- Opening Delimiter -

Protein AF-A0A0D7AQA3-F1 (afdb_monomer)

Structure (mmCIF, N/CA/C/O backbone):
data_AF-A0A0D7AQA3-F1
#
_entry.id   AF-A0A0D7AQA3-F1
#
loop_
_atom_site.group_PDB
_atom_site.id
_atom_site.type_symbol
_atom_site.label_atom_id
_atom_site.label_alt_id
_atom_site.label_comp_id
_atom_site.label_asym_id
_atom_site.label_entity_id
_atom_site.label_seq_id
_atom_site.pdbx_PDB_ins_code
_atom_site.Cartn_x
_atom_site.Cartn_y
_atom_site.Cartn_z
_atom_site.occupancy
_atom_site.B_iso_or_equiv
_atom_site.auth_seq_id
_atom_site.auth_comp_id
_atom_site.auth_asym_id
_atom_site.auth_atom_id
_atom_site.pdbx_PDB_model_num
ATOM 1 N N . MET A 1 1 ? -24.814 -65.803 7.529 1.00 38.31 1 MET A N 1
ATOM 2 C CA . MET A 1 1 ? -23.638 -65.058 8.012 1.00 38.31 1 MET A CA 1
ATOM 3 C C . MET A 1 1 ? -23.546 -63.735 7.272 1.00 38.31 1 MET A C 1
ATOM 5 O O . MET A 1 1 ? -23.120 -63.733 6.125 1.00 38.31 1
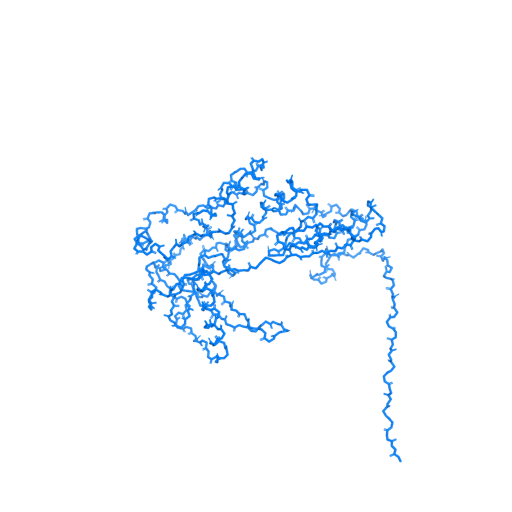 MET A O 1
ATOM 9 N N . PRO A 1 2 ? -23.991 -62.636 7.888 1.00 30.69 2 PRO A N 1
ATOM 10 C CA . PRO A 1 2 ? -23.614 -61.289 7.492 1.00 30.69 2 PRO A CA 1
ATOM 11 C C . PRO A 1 2 ? -22.639 -60.702 8.521 1.00 30.69 2 PRO A C 1
ATOM 13 O O . PRO A 1 2 ? -22.860 -60.784 9.727 1.00 30.69 2 PRO A O 1
ATOM 16 N N . ILE A 1 3 ? -21.541 -60.144 8.023 1.00 30.72 3 ILE A N 1
ATOM 17 C CA . ILE A 1 3 ? -20.510 -59.465 8.807 1.00 30.72 3 ILE A CA 1
ATOM 18 C C . ILE A 1 3 ? -21.077 -58.112 9.248 1.00 30.72 3 ILE A C 1
ATOM 20 O O . ILE A 1 3 ? -21.386 -57.254 8.424 1.00 30.72 3 ILE A O 1
ATOM 24 N N . SER A 1 4 ? -21.253 -57.956 10.555 1.00 29.97 4 SER A N 1
ATOM 25 C CA . SER A 1 4 ? -21.657 -56.727 11.229 1.00 29.97 4 SER A CA 1
ATOM 26 C C . SER A 1 4 ? -20.487 -55.744 11.302 1.00 29.97 4 SER A C 1
ATOM 28 O O . SER A 1 4 ? -19.452 -56.048 11.892 1.00 29.97 4 SER A O 1
ATOM 30 N N . VAL A 1 5 ? -20.675 -54.560 10.723 1.00 34.16 5 VAL A N 1
ATOM 31 C CA . VAL A 1 5 ? -19.820 -53.382 10.919 1.00 34.16 5 VAL A CA 1
ATOM 32 C C . VAL A 1 5 ? -20.178 -52.759 12.278 1.00 34.16 5 VAL A C 1
ATOM 34 O O . VAL A 1 5 ? -21.360 -52.484 12.496 1.00 34.16 5 VAL A O 1
ATOM 37 N N . PRO A 1 6 ? -19.232 -52.535 13.208 1.00 33.44 6 PRO A N 1
ATOM 38 C CA . PRO A 1 6 ? -19.527 -51.811 14.439 1.00 33.44 6 PRO A CA 1
ATOM 39 C C . PRO A 1 6 ? -19.738 -50.324 14.143 1.00 33.44 6 PRO A C 1
ATOM 41 O O . PRO A 1 6 ? -18.907 -49.686 13.497 1.00 33.44 6 PRO A O 1
ATOM 44 N N . GLY A 1 7 ? -20.862 -49.786 14.618 1.00 28.11 7 GLY A N 1
ATOM 45 C CA . GLY A 1 7 ? -21.174 -48.364 14.563 1.00 28.11 7 GLY A CA 1
ATOM 46 C C . GLY A 1 7 ? -20.173 -47.544 15.373 1.00 28.11 7 GLY A C 1
ATOM 47 O O . GLY A 1 7 ? -19.863 -47.878 16.516 1.00 28.11 7 GLY A O 1
ATOM 48 N N . ALA A 1 8 ? -19.678 -46.467 14.768 1.00 29.47 8 ALA A N 1
ATOM 49 C CA . ALA A 1 8 ? -18.921 -45.444 15.466 1.00 29.47 8 ALA A CA 1
ATOM 50 C C . ALA A 1 8 ? -19.866 -44.714 16.429 1.00 29.47 8 ALA A C 1
ATOM 52 O O . ALA A 1 8 ? -20.815 -44.047 16.014 1.00 29.47 8 ALA A O 1
ATOM 53 N N . VAL A 1 9 ? -19.619 -44.900 17.721 1.00 30.58 9 VAL A N 1
ATOM 54 C CA . VAL A 1 9 ? -20.238 -44.132 18.797 1.00 30.58 9 VAL A CA 1
ATOM 55 C C . VAL A 1 9 ? -19.716 -42.701 18.684 1.00 30.58 9 VAL A C 1
ATOM 57 O O . VAL A 1 9 ? -18.510 -42.469 18.684 1.00 30.58 9 VAL A O 1
ATOM 60 N N . CYS A 1 10 ? -20.635 -41.752 18.525 1.00 29.08 10 CYS A N 1
ATOM 61 C CA . CYS A 1 10 ? -20.350 -40.327 18.580 1.00 29.08 10 CYS A CA 1
ATOM 62 C C . CYS A 1 10 ? -20.083 -39.976 20.049 1.00 29.08 10 CYS A C 1
ATOM 64 O O . CYS A 1 10 ? -21.022 -39.910 20.838 1.00 29.08 10 CYS A O 1
ATOM 66 N N . GLU A 1 11 ? -18.814 -39.834 20.432 1.00 32.59 11 GLU A N 1
ATOM 67 C CA . GLU A 1 11 ? -18.453 -39.326 21.756 1.00 32.59 11 GLU A CA 1
ATOM 68 C C . GLU A 1 11 ? -18.781 -37.830 21.831 1.00 32.59 11 GLU A C 1
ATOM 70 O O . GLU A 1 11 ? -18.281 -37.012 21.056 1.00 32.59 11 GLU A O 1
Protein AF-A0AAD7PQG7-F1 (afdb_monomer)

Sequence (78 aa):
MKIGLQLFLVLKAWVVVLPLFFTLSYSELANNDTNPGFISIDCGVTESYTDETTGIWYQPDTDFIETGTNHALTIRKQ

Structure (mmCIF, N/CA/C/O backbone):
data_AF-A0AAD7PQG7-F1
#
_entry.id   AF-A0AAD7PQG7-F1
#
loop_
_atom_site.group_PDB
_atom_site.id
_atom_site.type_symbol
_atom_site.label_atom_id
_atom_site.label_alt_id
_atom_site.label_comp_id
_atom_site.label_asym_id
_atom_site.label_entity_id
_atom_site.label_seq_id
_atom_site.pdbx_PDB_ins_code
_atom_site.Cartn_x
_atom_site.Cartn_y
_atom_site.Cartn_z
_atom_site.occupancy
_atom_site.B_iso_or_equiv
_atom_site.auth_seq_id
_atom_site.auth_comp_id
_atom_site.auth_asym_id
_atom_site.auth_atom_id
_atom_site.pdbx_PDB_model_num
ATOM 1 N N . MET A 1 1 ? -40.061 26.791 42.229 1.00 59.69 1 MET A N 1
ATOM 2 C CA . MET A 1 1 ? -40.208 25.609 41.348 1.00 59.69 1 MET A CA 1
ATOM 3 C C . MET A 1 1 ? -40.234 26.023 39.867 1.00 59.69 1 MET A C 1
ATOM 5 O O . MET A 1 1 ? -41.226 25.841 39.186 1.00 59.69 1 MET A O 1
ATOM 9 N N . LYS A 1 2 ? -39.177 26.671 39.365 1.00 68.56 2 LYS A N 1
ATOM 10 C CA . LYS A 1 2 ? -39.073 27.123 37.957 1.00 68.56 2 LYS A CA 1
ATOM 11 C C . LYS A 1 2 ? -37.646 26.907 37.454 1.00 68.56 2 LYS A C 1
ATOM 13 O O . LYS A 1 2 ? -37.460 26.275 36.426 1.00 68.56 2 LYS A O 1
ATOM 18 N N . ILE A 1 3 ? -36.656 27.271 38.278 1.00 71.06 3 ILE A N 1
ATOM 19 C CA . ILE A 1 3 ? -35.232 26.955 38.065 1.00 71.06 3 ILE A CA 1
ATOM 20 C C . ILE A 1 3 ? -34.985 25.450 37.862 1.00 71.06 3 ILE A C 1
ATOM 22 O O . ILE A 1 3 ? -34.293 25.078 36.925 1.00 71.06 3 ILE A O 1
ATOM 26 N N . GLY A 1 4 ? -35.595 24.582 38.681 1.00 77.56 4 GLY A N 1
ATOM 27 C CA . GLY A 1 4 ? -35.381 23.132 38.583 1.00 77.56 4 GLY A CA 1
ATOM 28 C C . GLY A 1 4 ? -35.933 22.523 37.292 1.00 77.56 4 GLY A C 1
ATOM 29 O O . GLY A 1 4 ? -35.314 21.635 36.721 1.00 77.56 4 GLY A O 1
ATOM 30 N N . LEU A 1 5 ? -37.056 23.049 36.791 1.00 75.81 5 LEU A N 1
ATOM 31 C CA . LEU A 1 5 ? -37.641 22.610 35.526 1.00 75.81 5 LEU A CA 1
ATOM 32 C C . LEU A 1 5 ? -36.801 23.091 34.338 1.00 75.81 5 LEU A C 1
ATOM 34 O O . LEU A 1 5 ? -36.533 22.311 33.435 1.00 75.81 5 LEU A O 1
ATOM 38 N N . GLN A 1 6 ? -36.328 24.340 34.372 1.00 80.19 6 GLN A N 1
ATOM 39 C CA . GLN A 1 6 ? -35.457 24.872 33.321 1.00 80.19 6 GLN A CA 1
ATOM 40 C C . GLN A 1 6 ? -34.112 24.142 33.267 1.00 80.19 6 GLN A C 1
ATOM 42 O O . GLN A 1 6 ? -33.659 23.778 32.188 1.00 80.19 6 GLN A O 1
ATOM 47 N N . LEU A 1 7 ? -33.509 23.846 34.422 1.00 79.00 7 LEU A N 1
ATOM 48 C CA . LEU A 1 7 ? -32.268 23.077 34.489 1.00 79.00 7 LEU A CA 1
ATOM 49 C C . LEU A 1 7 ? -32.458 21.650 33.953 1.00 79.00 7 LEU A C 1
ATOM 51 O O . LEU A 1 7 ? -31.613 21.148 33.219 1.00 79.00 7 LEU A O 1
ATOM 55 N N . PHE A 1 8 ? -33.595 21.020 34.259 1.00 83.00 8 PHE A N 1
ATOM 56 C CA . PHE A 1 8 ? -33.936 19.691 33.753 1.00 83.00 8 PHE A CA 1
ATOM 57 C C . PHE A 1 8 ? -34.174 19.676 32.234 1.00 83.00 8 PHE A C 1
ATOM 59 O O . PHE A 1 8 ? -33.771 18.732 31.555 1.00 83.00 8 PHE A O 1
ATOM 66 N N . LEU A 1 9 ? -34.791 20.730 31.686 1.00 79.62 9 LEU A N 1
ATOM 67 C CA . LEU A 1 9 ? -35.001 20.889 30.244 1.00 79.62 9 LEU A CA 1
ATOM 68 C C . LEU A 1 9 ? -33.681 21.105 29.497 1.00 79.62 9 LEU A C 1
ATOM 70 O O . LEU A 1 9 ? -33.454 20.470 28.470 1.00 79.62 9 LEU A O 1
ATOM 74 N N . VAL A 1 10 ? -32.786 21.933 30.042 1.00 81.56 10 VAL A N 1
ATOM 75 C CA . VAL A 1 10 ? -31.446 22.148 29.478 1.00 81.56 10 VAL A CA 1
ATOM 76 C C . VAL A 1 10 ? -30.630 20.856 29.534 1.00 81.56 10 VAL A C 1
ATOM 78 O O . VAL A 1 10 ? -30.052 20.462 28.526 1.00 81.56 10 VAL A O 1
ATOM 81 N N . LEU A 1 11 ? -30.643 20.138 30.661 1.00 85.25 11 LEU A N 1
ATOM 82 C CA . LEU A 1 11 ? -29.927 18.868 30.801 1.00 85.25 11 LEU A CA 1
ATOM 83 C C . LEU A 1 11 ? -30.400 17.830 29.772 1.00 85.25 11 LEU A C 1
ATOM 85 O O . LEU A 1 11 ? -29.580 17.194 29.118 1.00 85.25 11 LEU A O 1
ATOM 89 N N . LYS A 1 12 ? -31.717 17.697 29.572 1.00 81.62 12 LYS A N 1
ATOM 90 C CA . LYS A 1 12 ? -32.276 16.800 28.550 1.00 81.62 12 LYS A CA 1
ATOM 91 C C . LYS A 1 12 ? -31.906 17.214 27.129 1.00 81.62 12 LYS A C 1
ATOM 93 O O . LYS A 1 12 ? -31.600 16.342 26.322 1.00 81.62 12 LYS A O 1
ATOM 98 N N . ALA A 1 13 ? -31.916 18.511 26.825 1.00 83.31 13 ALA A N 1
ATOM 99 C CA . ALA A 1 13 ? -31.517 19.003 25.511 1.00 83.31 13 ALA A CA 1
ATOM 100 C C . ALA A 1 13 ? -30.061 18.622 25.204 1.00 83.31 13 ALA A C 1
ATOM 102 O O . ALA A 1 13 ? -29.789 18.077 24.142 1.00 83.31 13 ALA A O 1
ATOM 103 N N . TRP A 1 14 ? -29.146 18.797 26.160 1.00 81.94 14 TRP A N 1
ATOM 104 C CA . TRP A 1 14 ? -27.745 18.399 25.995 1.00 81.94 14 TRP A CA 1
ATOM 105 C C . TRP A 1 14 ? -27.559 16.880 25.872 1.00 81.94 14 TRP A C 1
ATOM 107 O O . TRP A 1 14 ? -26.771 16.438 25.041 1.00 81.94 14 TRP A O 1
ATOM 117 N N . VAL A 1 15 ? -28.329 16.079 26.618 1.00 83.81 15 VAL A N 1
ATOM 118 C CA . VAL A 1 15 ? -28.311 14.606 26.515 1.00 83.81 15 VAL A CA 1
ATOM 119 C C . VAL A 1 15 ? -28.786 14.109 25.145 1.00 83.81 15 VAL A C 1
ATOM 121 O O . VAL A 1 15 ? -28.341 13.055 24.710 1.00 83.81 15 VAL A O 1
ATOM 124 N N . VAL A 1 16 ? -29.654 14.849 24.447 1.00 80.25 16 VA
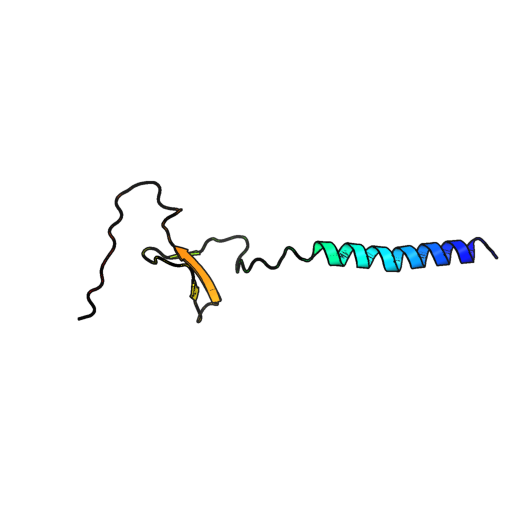L A N 1
ATOM 125 C CA . VAL A 1 16 ? -30.126 14.493 23.094 1.00 80.25 16 VAL A CA 1
ATOM 126 C C . VAL A 1 16 ? -29.214 15.059 22.004 1.00 80.25 16 VAL A C 1
ATOM 128 O O . VAL A 1 16 ? -28.949 14.389 21.012 1.00 80.25 16 VAL A O 1
ATOM 131 N N . VAL A 1 17 ? -28.707 16.278 22.188 1.00 78.94 17 VAL A N 1
ATOM 132 C CA . VAL A 1 17 ? -27.898 16.987 21.189 1.00 78.94 17 VAL A CA 1
ATOM 133 C C . VAL A 1 17 ? -26.494 16.387 21.064 1.00 78.94 17 VAL A C 1
ATOM 135 O O . VAL A 1 17 ? -26.032 16.159 19.949 1.00 78.94 17 VAL A O 1
ATOM 138 N N . LEU A 1 18 ? -25.832 16.073 22.183 1.00 70.69 18 LEU A N 1
ATOM 139 C CA . LEU A 1 18 ? -24.479 15.502 22.186 1.00 70.69 18 LEU A CA 1
ATOM 140 C C . LEU A 1 18 ? -24.345 14.188 21.386 1.00 70.69 18 LEU A C 1
ATOM 142 O O . LEU A 1 18 ? -23.444 14.117 20.550 1.00 70.69 18 LEU A O 1
ATOM 146 N N . PRO A 1 19 ? -25.208 13.165 21.558 1.00 69.19 19 PRO A N 1
ATOM 147 C CA . PRO A 1 19 ? -25.106 11.937 20.769 1.00 69.19 19 PRO A CA 1
ATOM 148 C C . PRO A 1 19 ? -25.462 12.143 19.290 1.00 69.19 19 PRO A C 1
ATOM 150 O O . PRO A 1 19 ? -24.878 11.479 18.438 1.00 69.19 19 PRO A O 1
ATOM 153 N N . LEU A 1 20 ? -26.354 13.086 18.960 1.00 66.19 20 LEU A N 1
ATOM 154 C CA . LEU A 1 20 ? -26.721 13.396 17.571 1.00 66.19 20 LEU A CA 1
ATOM 155 C C . LEU A 1 20 ? -25.534 13.961 16.776 1.00 66.19 20 LEU A C 1
ATOM 157 O O . LEU A 1 20 ? -25.283 13.522 15.656 1.00 66.19 20 LEU A O 1
ATOM 161 N N . PHE A 1 21 ? -24.759 14.867 17.379 1.00 65.88 21 PHE A N 1
ATOM 162 C CA . PHE A 1 21 ? -23.517 15.370 16.782 1.00 65.88 21 PHE A CA 1
ATOM 163 C C . PHE A 1 21 ? -22.443 14.286 16.668 1.00 65.88 21 PHE A C 1
ATOM 165 O O . PHE A 1 21 ? -21.707 14.260 15.687 1.00 65.88 21 PHE A O 1
ATOM 172 N N . PHE A 1 22 ? -22.379 13.371 17.636 1.00 62.00 22 PHE A N 1
ATOM 173 C CA . PHE A 1 22 ? -21.381 12.306 17.648 1.00 62.00 22 PHE A CA 1
ATOM 174 C C . PHE A 1 22 ? -21.572 11.338 16.472 1.00 62.00 22 PHE A C 1
ATOM 176 O O . PHE A 1 22 ? -20.598 10.999 15.815 1.00 62.00 22 PHE A O 1
ATOM 183 N N . THR A 1 23 ? -22.813 10.961 16.135 1.00 61.97 23 THR A N 1
ATOM 184 C CA . THR A 1 23 ? -23.090 10.013 15.032 1.00 61.97 23 THR A CA 1
ATOM 185 C C . THR A 1 23 ? -22.719 10.516 13.633 1.00 61.97 23 THR A C 1
ATOM 187 O O . THR A 1 23 ? -22.400 9.697 12.775 1.00 61.97 23 THR A O 1
ATOM 190 N N . LEU A 1 24 ? -22.709 11.834 13.398 1.00 58.78 24 LEU A N 1
ATOM 191 C CA . LEU A 1 24 ? -22.349 12.417 12.097 1.00 58.78 24 LEU A CA 1
ATOM 192 C C . LEU A 1 24 ? -20.836 12.407 11.832 1.00 58.78 24 LEU A C 1
ATOM 194 O O . LEU A 1 24 ? -20.428 12.422 10.678 1.00 58.78 24 LEU A O 1
ATOM 198 N N . SER A 1 25 ? -20.009 12.341 12.878 1.00 59.78 25 SER A N 1
ATOM 199 C CA . SER A 1 25 ? -18.546 12.310 12.746 1.00 59.78 25 SER A CA 1
ATOM 200 C C . SER A 1 25 ? -17.974 10.908 12.498 1.00 59.78 25 SER A C 1
ATOM 202 O O . SER A 1 25 ? -16.774 10.776 12.284 1.00 59.78 25 SER A O 1
ATOM 204 N N . TYR A 1 26 ? -18.793 9.849 12.546 1.00 58.62 26 TYR A N 1
ATOM 205 C CA . TYR A 1 26 ? -18.319 8.465 12.394 1.00 58.62 26 TYR A CA 1
ATOM 206 C C . TYR A 1 26 ? -18.346 7.933 10.960 1.00 58.62 26 TYR A C 1
ATOM 208 O O . TYR A 1 26 ? -17.804 6.857 10.715 1.00 58.62 26 TYR A O 1
ATOM 216 N N . SER A 1 27 ? -18.955 8.643 10.005 1.00 53.50 27 SER A N 1
ATOM 217 C CA . SER A 1 27 ? -19.142 8.117 8.645 1.00 53.50 27 SER A CA 1
ATOM 218 C C . SER A 1 27 ? -17.880 8.109 7.772 1.00 53.50 27 SER A C 1
ATOM 220 O O . SER A 1 27 ? -17.950 7.626 6.648 1.00 53.50 27 SER A O 1
ATOM 222 N N . GLU A 1 28 ? -16.735 8.593 8.260 1.00 55.56 28 GLU A N 1
ATOM 223 C CA . GLU A 1 28 ? -15.482 8.669 7.482 1.00 55.56 28 GLU A CA 1
ATOM 224 C C . GLU A 1 28 ? -14.406 7.651 7.886 1.00 55.56 28 GLU A C 1
ATOM 226 O O . GLU A 1 28 ? -13.341 7.614 7.280 1.00 55.56 28 GLU A O 1
ATOM 231 N N . LEU A 1 29 ? -14.679 6.758 8.845 1.00 52.34 29 LEU A N 1
ATOM 232 C CA . LEU A 1 29 ? -13.734 5.706 9.252 1.00 52.34 29 LEU A CA 1
ATOM 233 C C . LEU A 1 29 ? -14.115 4.325 8.693 1.00 52.34 29 LEU A C 1
ATOM 235 O O . LEU A 1 29 ? -14.036 3.313 9.383 1.00 52.34 29 LEU A O 1
ATOM 239 N N . ALA A 1 30 ? -14.582 4.294 7.450 1.00 48.41 30 ALA A N 1
ATOM 240 C CA . ALA A 1 30 ? -14.836 3.064 6.705 1.00 48.41 30 ALA A CA 1
ATOM 241 C C . ALA A 1 30 ? -14.103 3.091 5.360 1.00 48.41 30 ALA A C 1
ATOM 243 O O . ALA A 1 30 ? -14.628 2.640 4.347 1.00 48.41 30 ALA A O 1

- Closing Delimiter -

» **About this task**
Return, with no change at all, every line in the entries above from the line containing "ATOM 150 O O" through the line containing "ATOM 162 C CA".

» **Response**
ATOM 150 O O . PRO A 1 19 ? -24.878 11.479 18.438 1.00 69.19 19 PRO A O 1
ATOM 153 N N . LEU A 1 20 ? -26.354 13.086 18.960 1.00 66.19 20 LEU A N 1
ATOM 154 C CA . LEU A 1 20 ? -26.721 13.396 17.571 1.00 66.19 20 LEU A CA 1
ATOM 155 C C . LEU A 1 20 ? -25.534 13.961 16.776 1.00 66.19 20 LEU A C 1
ATOM 157 O O . LEU A 1 20 ? -25.283 13.522 15.656 1.00 66.19 20 LEU A O 1
ATOM 161 N N . PHE A 1 21 ? -24.759 14.867 17.379 1.00 65.88 21 PHE A N 1
ATOM 162 C CA . PHE A 1 21 ? -23.517 15.370 16.782 1.00 65.88 21 PHE A CA 1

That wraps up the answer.